How is it logical that Shepard responsible for saving the galaxy in this ending?
#300
Posté 28 juin 2012 - 12:39
Allan Schumacher wrote...
wryterra wrote...
I am arguing that if they're going to give us the reject choice they do it better than this, in a way that doesn't strike me personally as insultingly dismissive.
Just to be clear, would you have preferred there to be no refuse option at all, to what was provided?
It IS shorter, but is it really dismissive? If it was just to be a shot at the fanbase, wouldn't it have been better to just say "oh well you lose" and wrap it up there?
Instead we get a video showing Liara talking about our past experiences and even get a unique sequence with a Stargazer where Shepard's legacy lives on based on what the future cycle learned from all of his hard work.
In fact, even with the refuse ending, the galaxy is still ultimately able to break free of the Reapers and largely holds Shepard responsible for being able to do so.
Hey Allan, thanks for adding the BioWare tag on one of my threads, heh.
I've already answered this earlier in the thread but I'll answer again happily: Yes I would have preferred no refuse option at all compared to what was provided.
My reason for saying that is because what was added, as I think I've made clear by now, I find insulting. Especially now I've learned that it doesn't actually count as a game completion for the purposes of achievement. That seems to be a deliberate comment that it is a way to end the game, not complete it. As it wasn't in the original ending that means this insult has been deliberately added.

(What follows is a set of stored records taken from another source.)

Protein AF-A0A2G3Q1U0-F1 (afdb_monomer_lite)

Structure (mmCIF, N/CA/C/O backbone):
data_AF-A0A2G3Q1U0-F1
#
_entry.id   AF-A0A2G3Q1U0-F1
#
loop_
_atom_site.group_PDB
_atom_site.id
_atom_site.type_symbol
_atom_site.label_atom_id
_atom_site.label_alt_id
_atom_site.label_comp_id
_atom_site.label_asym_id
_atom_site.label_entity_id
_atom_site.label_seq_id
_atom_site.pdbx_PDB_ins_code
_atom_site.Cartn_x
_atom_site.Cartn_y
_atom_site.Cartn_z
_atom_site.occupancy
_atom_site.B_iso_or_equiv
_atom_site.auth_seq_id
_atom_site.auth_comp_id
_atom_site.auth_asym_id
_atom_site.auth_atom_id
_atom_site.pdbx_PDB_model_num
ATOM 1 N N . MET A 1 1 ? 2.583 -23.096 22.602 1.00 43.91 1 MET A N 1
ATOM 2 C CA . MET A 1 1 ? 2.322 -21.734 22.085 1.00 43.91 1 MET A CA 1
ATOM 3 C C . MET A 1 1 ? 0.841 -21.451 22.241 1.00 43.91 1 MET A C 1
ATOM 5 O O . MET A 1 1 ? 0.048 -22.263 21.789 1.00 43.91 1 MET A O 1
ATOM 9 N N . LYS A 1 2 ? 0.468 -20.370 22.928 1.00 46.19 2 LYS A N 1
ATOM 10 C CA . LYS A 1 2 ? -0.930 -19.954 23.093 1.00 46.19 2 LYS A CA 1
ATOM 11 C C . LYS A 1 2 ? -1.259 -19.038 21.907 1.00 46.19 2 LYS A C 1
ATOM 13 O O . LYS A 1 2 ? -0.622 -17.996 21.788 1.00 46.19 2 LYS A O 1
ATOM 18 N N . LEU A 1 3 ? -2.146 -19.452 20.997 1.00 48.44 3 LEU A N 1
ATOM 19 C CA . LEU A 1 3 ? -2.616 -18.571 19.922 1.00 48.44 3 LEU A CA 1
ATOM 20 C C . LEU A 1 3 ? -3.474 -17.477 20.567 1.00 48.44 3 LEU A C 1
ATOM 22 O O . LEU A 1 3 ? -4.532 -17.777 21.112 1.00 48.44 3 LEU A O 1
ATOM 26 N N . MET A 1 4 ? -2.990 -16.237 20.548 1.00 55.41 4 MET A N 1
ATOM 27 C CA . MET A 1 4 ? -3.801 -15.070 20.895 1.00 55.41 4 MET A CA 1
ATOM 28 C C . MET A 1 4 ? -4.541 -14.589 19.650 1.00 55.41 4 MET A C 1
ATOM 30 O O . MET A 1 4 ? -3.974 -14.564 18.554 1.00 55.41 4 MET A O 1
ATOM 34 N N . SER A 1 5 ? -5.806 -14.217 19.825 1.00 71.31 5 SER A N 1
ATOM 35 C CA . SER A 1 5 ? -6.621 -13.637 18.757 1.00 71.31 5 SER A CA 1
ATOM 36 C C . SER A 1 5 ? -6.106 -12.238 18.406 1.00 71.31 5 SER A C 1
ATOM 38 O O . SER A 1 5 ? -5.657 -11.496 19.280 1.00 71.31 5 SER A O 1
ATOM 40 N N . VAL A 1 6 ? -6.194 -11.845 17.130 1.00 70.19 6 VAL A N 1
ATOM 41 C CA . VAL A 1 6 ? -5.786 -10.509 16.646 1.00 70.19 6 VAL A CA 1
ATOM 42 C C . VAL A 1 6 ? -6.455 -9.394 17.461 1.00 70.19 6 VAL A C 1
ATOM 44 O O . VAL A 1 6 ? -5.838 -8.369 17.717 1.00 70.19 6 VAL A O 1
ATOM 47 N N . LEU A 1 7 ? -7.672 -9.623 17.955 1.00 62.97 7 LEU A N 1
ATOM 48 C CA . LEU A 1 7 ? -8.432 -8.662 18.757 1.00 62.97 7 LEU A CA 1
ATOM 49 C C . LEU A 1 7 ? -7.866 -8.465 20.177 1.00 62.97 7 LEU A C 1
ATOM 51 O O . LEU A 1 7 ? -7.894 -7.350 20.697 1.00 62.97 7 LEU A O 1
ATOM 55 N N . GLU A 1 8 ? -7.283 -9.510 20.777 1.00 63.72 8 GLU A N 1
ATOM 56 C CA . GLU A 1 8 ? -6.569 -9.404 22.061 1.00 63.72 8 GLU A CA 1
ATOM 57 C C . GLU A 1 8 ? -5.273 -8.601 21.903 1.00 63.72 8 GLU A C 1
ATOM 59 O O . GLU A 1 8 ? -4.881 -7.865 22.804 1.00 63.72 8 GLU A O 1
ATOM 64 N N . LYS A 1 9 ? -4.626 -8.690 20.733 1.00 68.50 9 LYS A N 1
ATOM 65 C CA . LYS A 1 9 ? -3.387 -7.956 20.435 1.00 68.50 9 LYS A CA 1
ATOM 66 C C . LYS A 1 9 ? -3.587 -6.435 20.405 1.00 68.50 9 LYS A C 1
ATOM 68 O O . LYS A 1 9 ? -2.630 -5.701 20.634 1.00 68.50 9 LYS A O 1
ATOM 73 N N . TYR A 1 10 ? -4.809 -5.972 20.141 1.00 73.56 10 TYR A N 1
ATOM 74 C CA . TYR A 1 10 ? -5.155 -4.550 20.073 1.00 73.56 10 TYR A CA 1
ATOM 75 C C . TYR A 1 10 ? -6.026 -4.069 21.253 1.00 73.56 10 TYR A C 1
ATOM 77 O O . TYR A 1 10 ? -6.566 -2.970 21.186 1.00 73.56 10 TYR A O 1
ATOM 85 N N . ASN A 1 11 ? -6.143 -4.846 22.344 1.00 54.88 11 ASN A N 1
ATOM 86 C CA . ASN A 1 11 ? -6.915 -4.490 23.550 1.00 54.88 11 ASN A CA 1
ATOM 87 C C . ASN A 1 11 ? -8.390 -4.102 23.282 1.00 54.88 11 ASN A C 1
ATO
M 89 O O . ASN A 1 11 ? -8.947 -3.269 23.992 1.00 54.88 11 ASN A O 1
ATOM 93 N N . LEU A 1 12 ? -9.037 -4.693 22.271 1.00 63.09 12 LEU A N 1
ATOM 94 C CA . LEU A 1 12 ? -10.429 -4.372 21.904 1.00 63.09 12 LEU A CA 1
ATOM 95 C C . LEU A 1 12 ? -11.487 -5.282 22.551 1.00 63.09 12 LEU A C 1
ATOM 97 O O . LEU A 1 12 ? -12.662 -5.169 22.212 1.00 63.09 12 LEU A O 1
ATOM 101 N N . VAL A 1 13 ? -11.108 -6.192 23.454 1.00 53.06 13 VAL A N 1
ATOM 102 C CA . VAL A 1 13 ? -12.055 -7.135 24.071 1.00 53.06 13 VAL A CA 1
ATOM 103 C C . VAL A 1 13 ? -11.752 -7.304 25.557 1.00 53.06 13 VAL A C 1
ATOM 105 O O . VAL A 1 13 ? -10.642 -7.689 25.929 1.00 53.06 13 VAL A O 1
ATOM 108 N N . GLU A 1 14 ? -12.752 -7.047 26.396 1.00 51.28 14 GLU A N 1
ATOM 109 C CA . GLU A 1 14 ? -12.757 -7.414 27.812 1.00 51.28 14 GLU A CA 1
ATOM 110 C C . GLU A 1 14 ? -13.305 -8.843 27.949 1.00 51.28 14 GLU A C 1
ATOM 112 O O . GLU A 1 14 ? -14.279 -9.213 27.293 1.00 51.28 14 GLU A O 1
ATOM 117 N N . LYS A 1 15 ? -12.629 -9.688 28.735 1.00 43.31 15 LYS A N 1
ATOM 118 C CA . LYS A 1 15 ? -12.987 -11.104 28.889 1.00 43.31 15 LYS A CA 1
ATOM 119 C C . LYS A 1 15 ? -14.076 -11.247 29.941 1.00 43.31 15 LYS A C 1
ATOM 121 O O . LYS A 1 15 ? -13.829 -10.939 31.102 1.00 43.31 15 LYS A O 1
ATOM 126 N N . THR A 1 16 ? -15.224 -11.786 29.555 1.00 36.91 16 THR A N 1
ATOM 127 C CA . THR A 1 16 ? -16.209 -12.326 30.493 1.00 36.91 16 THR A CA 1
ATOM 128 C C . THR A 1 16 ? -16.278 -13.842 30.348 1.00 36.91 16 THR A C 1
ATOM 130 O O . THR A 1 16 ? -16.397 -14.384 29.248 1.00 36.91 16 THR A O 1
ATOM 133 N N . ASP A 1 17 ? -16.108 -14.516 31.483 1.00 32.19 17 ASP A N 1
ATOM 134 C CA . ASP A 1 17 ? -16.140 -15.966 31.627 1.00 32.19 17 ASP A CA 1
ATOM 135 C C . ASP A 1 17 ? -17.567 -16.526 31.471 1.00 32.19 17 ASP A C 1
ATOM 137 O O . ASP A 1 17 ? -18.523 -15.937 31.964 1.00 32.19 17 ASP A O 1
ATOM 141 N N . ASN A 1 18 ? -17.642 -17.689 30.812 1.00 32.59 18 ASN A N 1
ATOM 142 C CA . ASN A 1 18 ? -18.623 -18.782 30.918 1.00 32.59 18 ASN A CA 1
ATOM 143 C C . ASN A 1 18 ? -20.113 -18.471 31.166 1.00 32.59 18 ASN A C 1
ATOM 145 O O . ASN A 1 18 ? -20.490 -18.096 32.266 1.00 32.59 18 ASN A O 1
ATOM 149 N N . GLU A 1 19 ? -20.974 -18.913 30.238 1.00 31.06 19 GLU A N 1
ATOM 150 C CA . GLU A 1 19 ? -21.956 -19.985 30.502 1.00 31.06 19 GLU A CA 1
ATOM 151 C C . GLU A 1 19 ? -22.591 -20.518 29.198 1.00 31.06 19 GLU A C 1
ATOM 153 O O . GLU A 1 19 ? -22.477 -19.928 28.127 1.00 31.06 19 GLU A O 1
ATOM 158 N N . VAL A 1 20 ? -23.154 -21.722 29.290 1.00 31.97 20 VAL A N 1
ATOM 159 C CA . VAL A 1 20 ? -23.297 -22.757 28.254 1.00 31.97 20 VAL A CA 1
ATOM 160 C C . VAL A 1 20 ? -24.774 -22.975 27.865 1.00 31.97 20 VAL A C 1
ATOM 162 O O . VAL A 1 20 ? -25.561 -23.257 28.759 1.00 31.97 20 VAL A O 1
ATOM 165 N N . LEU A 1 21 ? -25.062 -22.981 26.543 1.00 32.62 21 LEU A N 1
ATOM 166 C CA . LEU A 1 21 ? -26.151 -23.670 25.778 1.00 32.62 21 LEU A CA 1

We actually did get an 'oh well you lose'. Liara's ideo, talking about our past experience, said nothing about our past experience. It reenforced the 'oh well you lose'. Correct me if I'm wrong but she covers the points: we built a crucible, it didn't work, we died. I'd have loved to hear how she described Shepard's history on the time capsule but all we got was 'Shepard failed'. Is that not dismissive? We know that 'archive' contains our entire history but the only bit BioWare chose to include in the ending was 'Shepard failed'.
The Stargazer isn't dismissive, I'll give you that but then the Stargazer scene is a couple of lines and I'm sure it was included to maintain the structure of the ending, not because the fans demanded a better Stargazer scene. That said I was interested that the Stargazer looked a little Asari like, as described in the original leaked ending.
Considering that comments from BioWare said no new options, no new endings during EC production I was expecting that to be true, considering that unwise pre-release comments caused a lot of the original complaints. When I saw a new option, despite what had been said, I thought it might be a wonderful surprise.
It was a surprise but it wasn't wonderful.